Historic house in Pennsylvania, United States

Woodford is a historic mansion at Ford Road and Greenland Drive in Fairmount Park, Philadelphia, Pennsylvania. Built c. 1756, it is the first of Philadelphia's great colonial Georgian mansion houses to be built, and exemplifies the opulence of such houses. A National Historic Landmark, it now a historic house museum open to the public.

==History==
Woodford is the first of the great, opulent, late-Georgian mansions to be erected in the Philadelphia area.

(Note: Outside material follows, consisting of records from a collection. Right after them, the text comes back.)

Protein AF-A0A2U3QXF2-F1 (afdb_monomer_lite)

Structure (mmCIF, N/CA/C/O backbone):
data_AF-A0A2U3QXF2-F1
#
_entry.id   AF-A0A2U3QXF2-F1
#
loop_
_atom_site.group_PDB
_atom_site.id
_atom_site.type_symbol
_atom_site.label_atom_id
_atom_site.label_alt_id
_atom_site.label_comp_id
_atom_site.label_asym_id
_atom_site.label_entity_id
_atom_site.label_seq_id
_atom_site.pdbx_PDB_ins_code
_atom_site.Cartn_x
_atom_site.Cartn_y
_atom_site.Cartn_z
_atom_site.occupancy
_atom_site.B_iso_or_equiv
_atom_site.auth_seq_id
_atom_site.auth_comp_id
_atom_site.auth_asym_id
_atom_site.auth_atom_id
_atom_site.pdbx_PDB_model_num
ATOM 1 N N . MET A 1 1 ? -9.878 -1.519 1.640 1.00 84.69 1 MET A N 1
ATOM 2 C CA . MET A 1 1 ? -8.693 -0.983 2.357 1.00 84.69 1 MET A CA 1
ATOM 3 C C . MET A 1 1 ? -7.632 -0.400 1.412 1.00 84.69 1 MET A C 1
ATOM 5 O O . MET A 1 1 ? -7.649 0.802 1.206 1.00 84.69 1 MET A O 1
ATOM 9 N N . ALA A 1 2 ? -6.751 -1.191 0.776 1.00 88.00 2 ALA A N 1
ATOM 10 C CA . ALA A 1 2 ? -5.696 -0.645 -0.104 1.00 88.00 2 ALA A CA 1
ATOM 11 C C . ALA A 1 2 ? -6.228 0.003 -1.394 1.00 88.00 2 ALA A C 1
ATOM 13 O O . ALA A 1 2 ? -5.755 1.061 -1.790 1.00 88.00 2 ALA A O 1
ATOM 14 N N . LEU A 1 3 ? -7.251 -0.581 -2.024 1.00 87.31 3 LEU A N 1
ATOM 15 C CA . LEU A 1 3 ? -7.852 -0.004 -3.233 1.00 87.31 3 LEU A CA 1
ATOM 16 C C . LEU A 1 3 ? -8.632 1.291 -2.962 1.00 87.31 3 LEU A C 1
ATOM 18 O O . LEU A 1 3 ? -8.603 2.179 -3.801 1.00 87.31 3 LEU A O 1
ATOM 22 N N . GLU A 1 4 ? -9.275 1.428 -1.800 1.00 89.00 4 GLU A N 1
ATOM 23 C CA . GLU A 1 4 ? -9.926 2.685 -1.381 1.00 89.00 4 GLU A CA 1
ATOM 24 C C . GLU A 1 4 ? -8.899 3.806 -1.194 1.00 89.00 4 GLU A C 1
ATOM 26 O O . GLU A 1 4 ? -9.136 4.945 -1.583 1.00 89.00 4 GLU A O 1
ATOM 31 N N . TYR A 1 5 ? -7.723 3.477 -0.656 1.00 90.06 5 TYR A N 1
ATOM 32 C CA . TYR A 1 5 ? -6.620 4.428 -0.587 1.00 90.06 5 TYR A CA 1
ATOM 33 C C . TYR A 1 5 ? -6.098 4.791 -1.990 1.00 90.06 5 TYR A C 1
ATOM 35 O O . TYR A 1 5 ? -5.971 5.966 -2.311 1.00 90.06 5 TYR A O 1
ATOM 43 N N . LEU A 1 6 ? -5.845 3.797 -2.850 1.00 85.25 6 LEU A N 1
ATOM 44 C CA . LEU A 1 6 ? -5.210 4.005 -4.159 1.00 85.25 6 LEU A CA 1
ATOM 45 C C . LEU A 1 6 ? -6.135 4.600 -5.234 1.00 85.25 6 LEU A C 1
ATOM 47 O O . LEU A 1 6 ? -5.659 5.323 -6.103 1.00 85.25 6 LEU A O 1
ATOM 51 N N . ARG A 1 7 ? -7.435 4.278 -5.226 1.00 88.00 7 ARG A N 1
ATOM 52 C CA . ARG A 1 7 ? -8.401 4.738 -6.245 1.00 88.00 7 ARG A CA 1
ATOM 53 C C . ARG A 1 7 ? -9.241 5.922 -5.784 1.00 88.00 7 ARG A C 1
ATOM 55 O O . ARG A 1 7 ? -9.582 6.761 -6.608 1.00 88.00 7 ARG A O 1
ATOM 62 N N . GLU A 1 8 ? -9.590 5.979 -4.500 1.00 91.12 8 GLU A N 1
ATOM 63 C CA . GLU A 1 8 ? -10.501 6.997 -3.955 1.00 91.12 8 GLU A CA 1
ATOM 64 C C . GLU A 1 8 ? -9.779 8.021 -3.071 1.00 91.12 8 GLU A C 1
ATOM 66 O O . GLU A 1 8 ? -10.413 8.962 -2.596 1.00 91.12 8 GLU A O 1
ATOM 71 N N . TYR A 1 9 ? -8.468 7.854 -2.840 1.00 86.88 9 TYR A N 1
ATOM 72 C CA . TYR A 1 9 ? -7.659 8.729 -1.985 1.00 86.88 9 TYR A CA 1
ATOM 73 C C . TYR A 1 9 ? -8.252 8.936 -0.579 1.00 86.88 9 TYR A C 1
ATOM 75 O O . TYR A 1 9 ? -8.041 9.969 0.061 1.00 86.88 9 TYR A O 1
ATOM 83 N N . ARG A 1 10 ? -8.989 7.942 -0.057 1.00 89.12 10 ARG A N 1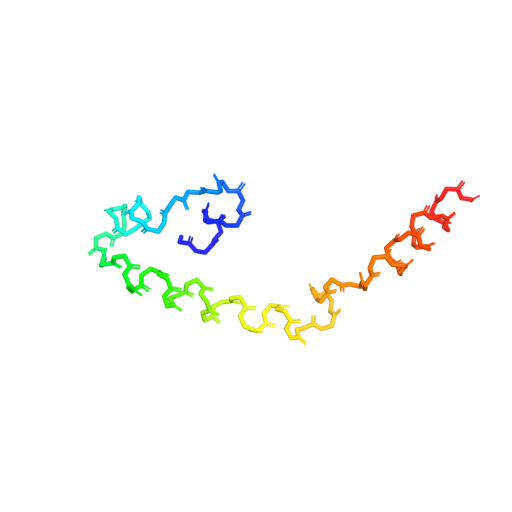
ATOM 84 C CA . ARG A 1 10 ? -9.527 8.013 1.307 1.00 89.12 10 ARG A CA 1
ATOM 85 C C . ARG A 1 10 ? -8.411 7.957 2.344 1.00 89.12 10 ARG A C 1
ATOM 87 O O . ARG A 1 10 ? -7.441 7.218 2.199 1.00 89.12 10 ARG A O 1
ATOM 94 N N . THR A 1 11 ? -8.572 8.712 3.431 1.00 93.31 11 THR A N 1
ATOM 95 C CA . THR A 1 11 ? -7.594 8.737 4.525 1.00 93.31 11 THR A CA 1
ATOM 96 C C . THR A 1 11 ? -7.528 7.392 5.250 1.00 93.31 11 THR A C 1
ATOM 98 O O . THR A 1 11 ? -8.536 6.693 5.386 1.00 93.31 11 THR A O 1
ATOM 101 N N . TYR A 1 12 ? -6.350 7.045 5.780 1.00 92.25 12 TYR A N 1
ATOM 102 C CA . TYR A 1 12 ? -6.167 5.827 6.579 1.00 92.25 12 TYR A CA 1
ATOM 103 C C . TYR A 1 12 ? -7.103 5.781 7.789 1.00 92.25 12 TYR A C 1
ATOM 105 O O . TYR A 1 12 ? -7.559 4.704 8.160 1.00 92.25 12 TYR A O 1
ATOM 113 N N . PHE A 1 13 ? -7.437 6.941 8.357 1.00 91.88 13 PHE A N 1
ATOM 114 C CA . PHE A 1 13 ? -8.423 7.067 9.424 1.00 91.88 13 PHE A CA 1
ATOM 115 C C . PHE A 1 13 ? -9.834 6.658 8.972 1.00 91.88 13 PHE A C 1
ATOM 117 O O . PHE A 1 13 ? -10.452 5.816 9.617 1.00 91.88 13 PHE A O 1
ATOM 124 N N . HIS A 1 14 ? -10.321 7.170 7.834 1.00 91.88 14 HIS A N 1
ATOM 125 C CA . HIS A 1 14 ? -11.632 6.787 7.291 1.00 91.88 14 HIS A CA 1
ATOM 126 C C . HIS A 1 14 ? -11.708 5.297 6.966 1.00 91.88 14 HIS A C 1
ATOM 128 O O . HIS A 1 14 ? -12.705 4.636 7.249 1.00 91.88 14 HIS A O 1
ATOM 134 N N . ILE A 1 15 ? -10.642 4.765 6.374 1.00 93.38 15 ILE A N 1
ATOM 135 C CA . ILE A 1 15 ? -10.539 3.344 6.065 1.00 93.38 15 ILE A CA 1
ATOM 136 C C . ILE A 1 15 ? -10.509 2.538 7.373 1.00 93.38 15 ILE A C 1
ATOM 138 O O . ILE A 1 15 ? -11.233 1.560 7.510 1.00 93.38 15 ILE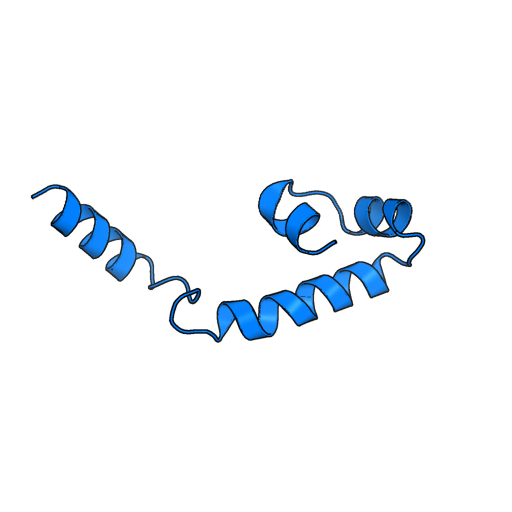 A O 1
ATOM 142 N N 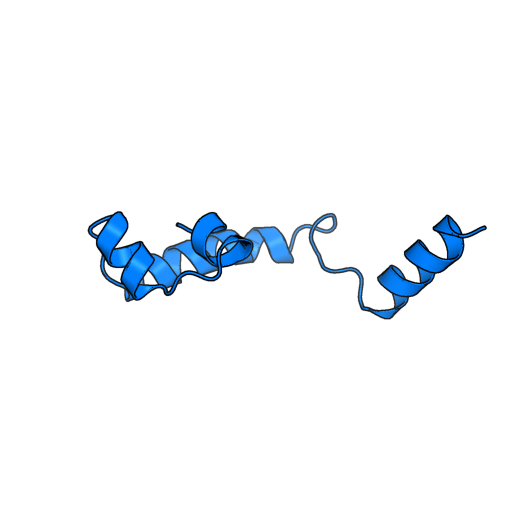. GLY A 1 16 ? -9.739 2.969 8.372 1.00 92.31 16 GLY A N 1
ATOM 143 C CA . GLY A 1 16 ? -9.712 2.339 9.690 1.00 92.31 16 GLY A CA 1
ATOM 144 C C . GLY A 1 16 ? -11.097 2.273 10.335 1.00 92.31 16 GLY A C 1
ATOM 145 O O . GLY A 1 16 ? -11.517 1.202 10.763 1.00 92.31 16 GLY A O 1
ATOM 146 N N . GLN A 1 17 ? -11.851 3.376 10.302 1.00 93.00 17 GLN A N 1
ATOM 147 C CA . GLN A 1 17 ? -13.225 3.426 10.810 1.00 93.00 17 GLN A CA 1
ATOM 148 C C . GLN A 1 17 ? -14.177 2.492 10.052 1.00 93.00 17 GLN A C 1
ATOM 150 O O . GLN A 1 17 ? -14.956 1.788 10.687 1.00 93.00 17 GLN A O 1
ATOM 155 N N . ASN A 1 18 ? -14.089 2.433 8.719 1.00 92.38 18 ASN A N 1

Woodford was built on 12 acre of land as a 1½-story summer residence by William Coleman, a wealthy merchant and justice of the Pennsylvania Supreme Court.

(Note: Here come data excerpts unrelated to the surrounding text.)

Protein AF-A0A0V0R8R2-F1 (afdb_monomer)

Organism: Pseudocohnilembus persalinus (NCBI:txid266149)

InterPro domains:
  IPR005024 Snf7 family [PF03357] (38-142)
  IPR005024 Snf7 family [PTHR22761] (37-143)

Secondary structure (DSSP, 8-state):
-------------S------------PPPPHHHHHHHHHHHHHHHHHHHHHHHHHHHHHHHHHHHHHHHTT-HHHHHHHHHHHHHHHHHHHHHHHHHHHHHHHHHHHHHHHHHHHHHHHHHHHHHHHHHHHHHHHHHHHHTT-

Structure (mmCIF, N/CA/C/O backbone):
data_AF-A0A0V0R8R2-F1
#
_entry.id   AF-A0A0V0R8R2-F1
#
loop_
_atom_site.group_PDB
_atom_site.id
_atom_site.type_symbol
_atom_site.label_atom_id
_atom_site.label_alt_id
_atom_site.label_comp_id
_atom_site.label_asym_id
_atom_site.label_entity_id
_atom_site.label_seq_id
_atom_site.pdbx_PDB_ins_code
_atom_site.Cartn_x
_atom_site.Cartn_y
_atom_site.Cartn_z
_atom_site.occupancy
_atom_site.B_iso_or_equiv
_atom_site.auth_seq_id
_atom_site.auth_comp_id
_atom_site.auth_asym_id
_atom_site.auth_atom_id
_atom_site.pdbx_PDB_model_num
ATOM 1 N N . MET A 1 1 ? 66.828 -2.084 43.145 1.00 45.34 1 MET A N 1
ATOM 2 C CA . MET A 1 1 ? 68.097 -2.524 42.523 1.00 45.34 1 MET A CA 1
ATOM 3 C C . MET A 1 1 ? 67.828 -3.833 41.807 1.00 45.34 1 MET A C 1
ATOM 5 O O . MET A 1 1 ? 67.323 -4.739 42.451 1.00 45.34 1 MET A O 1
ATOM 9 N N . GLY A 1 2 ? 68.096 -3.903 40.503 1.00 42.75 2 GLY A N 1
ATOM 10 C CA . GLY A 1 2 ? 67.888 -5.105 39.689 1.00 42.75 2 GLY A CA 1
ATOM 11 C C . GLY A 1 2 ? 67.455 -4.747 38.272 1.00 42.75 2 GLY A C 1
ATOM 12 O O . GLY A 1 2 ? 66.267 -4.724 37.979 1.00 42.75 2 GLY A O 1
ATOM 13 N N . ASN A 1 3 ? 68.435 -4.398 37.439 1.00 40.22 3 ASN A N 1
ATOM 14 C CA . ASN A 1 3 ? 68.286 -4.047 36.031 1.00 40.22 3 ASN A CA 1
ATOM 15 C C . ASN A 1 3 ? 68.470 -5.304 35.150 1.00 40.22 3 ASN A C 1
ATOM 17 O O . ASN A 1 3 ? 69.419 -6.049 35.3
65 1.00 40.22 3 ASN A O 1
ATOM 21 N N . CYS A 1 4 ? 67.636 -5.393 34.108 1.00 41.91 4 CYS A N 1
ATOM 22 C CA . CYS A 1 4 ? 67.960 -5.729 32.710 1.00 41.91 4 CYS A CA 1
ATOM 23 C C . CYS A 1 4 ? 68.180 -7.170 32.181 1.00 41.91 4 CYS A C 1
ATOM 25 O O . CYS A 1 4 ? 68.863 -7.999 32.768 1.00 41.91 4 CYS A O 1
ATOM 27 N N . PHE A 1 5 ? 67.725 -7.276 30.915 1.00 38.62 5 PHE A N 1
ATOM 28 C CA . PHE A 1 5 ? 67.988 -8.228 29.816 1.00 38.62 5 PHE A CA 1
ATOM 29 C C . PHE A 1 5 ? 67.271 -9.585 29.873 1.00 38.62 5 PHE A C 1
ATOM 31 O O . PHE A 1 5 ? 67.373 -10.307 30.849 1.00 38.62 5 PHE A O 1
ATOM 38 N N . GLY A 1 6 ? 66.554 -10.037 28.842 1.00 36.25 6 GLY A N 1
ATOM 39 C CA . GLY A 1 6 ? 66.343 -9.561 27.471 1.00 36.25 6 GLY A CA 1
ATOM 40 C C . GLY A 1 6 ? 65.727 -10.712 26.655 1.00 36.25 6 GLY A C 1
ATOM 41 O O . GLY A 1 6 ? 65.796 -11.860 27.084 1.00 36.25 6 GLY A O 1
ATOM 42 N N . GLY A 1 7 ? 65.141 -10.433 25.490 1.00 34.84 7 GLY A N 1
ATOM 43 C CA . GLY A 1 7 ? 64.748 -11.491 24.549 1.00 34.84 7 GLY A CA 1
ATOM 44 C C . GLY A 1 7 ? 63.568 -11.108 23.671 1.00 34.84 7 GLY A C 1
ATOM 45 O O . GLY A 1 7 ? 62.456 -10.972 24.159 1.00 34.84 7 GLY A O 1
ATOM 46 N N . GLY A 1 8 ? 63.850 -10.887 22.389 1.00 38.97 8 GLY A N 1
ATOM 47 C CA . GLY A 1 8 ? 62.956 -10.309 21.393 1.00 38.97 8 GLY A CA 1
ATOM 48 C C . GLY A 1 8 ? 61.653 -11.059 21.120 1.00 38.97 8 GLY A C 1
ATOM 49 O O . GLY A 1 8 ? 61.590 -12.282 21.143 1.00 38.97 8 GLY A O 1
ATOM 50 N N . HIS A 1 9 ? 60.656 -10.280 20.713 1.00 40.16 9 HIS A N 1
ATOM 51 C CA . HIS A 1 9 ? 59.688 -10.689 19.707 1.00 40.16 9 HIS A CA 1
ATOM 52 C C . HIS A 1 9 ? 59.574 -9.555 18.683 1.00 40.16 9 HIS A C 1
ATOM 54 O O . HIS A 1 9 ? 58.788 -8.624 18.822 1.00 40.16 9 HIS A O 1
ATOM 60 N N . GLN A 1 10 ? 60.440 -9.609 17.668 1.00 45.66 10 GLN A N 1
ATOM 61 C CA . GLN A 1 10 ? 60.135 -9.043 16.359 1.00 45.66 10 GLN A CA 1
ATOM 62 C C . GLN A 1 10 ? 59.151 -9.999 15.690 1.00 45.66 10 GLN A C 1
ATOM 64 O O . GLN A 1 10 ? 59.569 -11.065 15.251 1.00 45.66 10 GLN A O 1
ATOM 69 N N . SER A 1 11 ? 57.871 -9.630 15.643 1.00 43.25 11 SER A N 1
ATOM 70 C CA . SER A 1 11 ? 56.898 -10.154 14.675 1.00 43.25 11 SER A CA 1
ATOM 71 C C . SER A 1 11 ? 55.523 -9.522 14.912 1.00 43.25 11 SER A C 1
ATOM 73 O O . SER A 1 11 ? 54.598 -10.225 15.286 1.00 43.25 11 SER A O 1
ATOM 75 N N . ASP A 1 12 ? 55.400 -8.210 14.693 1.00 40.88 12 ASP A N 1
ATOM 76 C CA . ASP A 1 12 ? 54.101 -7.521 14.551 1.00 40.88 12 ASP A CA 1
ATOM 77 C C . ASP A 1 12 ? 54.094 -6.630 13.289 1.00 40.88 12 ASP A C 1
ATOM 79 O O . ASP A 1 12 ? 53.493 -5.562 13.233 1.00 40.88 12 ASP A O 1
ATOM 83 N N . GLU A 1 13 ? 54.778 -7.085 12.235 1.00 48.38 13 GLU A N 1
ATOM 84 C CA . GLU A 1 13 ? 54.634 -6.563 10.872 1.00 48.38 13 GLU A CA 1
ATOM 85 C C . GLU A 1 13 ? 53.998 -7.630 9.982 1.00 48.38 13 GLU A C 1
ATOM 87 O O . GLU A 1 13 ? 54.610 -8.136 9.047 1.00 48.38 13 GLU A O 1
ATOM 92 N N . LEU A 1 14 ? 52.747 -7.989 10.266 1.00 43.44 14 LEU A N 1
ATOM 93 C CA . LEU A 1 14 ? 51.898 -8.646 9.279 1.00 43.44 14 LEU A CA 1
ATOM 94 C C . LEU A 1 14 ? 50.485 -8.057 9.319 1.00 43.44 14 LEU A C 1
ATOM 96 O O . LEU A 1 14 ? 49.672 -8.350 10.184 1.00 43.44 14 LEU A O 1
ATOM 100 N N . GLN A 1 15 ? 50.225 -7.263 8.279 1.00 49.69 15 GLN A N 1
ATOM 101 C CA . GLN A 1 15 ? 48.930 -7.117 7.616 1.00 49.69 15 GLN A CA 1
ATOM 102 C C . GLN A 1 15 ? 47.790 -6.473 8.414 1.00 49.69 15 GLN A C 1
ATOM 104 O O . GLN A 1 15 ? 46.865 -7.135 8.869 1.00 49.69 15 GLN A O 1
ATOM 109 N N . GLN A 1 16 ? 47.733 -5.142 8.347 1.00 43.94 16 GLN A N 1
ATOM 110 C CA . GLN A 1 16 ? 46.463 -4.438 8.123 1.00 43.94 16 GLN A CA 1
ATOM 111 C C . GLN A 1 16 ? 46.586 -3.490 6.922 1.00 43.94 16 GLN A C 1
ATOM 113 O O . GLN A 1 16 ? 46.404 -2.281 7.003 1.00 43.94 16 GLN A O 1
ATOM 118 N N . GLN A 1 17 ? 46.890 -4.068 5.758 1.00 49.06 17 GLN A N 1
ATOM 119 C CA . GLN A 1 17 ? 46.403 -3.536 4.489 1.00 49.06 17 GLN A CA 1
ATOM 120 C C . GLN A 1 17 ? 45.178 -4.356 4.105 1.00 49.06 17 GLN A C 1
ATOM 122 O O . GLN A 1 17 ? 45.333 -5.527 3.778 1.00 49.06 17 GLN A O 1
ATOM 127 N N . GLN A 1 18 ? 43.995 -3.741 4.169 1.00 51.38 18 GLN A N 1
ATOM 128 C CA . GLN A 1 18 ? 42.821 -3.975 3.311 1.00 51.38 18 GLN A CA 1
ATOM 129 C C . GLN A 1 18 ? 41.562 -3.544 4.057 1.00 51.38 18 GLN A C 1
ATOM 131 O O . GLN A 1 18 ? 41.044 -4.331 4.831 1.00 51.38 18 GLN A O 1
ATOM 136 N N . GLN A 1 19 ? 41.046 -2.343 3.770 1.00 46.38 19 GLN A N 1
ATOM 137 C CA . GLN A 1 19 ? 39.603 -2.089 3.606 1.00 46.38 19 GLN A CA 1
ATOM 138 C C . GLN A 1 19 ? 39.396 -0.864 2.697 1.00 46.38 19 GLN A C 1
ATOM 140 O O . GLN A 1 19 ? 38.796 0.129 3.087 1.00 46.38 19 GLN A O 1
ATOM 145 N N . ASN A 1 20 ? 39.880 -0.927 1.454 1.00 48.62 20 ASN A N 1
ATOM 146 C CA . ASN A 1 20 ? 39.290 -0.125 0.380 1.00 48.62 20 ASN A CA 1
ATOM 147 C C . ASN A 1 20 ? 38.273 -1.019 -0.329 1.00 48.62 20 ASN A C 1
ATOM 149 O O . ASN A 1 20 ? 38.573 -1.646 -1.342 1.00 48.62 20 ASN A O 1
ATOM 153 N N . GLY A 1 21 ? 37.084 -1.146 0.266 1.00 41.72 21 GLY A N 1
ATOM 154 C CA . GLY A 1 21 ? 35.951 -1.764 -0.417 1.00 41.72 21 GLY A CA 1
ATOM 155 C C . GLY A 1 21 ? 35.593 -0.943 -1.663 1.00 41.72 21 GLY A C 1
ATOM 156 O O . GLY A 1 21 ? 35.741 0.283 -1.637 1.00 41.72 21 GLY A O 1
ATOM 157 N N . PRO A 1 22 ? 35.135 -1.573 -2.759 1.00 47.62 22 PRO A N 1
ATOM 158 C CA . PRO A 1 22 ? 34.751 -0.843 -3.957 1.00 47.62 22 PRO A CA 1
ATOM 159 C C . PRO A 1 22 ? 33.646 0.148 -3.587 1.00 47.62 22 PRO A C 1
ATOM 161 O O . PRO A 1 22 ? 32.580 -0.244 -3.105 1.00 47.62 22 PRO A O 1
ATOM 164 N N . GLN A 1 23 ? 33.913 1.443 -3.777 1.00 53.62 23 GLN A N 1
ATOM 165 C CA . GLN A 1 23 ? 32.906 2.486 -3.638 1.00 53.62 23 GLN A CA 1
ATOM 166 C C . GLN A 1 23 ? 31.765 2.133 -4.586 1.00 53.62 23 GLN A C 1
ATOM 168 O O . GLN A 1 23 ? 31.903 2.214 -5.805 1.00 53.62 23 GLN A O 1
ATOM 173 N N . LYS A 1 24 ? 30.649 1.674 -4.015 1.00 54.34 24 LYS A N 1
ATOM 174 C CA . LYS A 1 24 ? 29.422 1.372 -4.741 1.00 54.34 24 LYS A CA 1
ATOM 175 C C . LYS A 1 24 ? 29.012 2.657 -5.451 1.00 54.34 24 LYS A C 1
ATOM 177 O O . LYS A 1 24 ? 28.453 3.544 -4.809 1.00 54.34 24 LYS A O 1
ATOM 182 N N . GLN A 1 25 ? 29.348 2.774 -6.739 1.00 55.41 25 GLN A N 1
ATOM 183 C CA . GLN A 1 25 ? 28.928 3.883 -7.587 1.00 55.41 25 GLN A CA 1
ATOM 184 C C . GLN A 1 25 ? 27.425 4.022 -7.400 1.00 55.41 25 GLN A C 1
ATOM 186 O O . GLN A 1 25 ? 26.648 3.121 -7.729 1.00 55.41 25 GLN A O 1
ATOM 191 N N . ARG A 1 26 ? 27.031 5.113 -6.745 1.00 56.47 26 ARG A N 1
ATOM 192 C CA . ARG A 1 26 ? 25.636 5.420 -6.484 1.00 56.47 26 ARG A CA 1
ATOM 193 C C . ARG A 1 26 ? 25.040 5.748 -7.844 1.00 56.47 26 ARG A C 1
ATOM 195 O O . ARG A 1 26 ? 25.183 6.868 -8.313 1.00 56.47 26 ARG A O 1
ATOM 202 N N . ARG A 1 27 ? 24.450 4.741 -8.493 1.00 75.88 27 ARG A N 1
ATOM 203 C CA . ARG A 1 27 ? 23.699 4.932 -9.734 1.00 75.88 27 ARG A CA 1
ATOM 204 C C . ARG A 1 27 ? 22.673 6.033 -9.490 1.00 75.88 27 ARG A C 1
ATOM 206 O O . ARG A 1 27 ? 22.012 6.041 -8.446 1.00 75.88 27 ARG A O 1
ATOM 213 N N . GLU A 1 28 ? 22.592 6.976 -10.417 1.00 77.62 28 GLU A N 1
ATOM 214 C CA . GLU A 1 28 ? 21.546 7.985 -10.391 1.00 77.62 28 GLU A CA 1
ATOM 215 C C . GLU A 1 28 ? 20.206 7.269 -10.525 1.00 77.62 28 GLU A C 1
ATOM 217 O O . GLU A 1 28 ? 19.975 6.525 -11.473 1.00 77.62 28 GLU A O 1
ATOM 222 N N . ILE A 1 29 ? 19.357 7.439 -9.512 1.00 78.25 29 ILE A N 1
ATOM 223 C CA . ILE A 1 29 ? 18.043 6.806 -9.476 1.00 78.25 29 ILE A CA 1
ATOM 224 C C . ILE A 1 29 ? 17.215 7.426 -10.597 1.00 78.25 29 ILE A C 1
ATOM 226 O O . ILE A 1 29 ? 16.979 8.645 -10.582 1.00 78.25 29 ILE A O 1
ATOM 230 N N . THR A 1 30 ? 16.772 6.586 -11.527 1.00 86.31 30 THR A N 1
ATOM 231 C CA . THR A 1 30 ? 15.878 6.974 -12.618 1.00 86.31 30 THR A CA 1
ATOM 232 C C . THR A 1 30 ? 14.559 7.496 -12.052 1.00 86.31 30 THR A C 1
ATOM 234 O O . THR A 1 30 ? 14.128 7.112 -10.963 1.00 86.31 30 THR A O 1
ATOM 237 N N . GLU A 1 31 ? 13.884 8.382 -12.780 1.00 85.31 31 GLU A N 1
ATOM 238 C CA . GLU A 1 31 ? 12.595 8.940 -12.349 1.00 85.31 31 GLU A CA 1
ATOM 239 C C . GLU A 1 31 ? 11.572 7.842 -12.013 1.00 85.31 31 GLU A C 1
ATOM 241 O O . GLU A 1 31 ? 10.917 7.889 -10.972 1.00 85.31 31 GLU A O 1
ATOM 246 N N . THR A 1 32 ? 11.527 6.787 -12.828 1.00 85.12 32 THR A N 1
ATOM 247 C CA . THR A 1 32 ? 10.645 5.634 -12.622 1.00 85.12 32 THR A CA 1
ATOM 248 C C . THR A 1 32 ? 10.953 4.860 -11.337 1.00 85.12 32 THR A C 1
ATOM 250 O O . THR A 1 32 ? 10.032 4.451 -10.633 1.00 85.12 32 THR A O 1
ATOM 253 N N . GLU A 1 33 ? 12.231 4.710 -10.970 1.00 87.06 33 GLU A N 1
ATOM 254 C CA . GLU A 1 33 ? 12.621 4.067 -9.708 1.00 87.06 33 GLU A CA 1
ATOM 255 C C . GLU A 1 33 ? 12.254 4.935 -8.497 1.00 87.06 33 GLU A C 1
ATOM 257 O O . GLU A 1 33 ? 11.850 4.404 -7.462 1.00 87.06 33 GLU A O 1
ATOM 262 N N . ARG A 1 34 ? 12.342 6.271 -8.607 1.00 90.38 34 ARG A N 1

Upon Coleman's death in 1769, the house was sold to Alexander Barclay, a Quaker who served as His Majesty's Customs Comptroller for the port of Philadelphia.

Upon Barclay's death in 1771, the house was bought by his brother-in-law, David Franks, who in 1772 added a second story and a kitchen wing, enlarging the house to almost its present size.

In 1778, Franks, a staunch loyalist, was arrested and ordered to leave. He took his family to New York City, and transferred the property to Thomas Paschall in settlement of a debt. Paschall is believed never to have lived at the house, but rented it out. He sold it to Isaac Wharton in 1793.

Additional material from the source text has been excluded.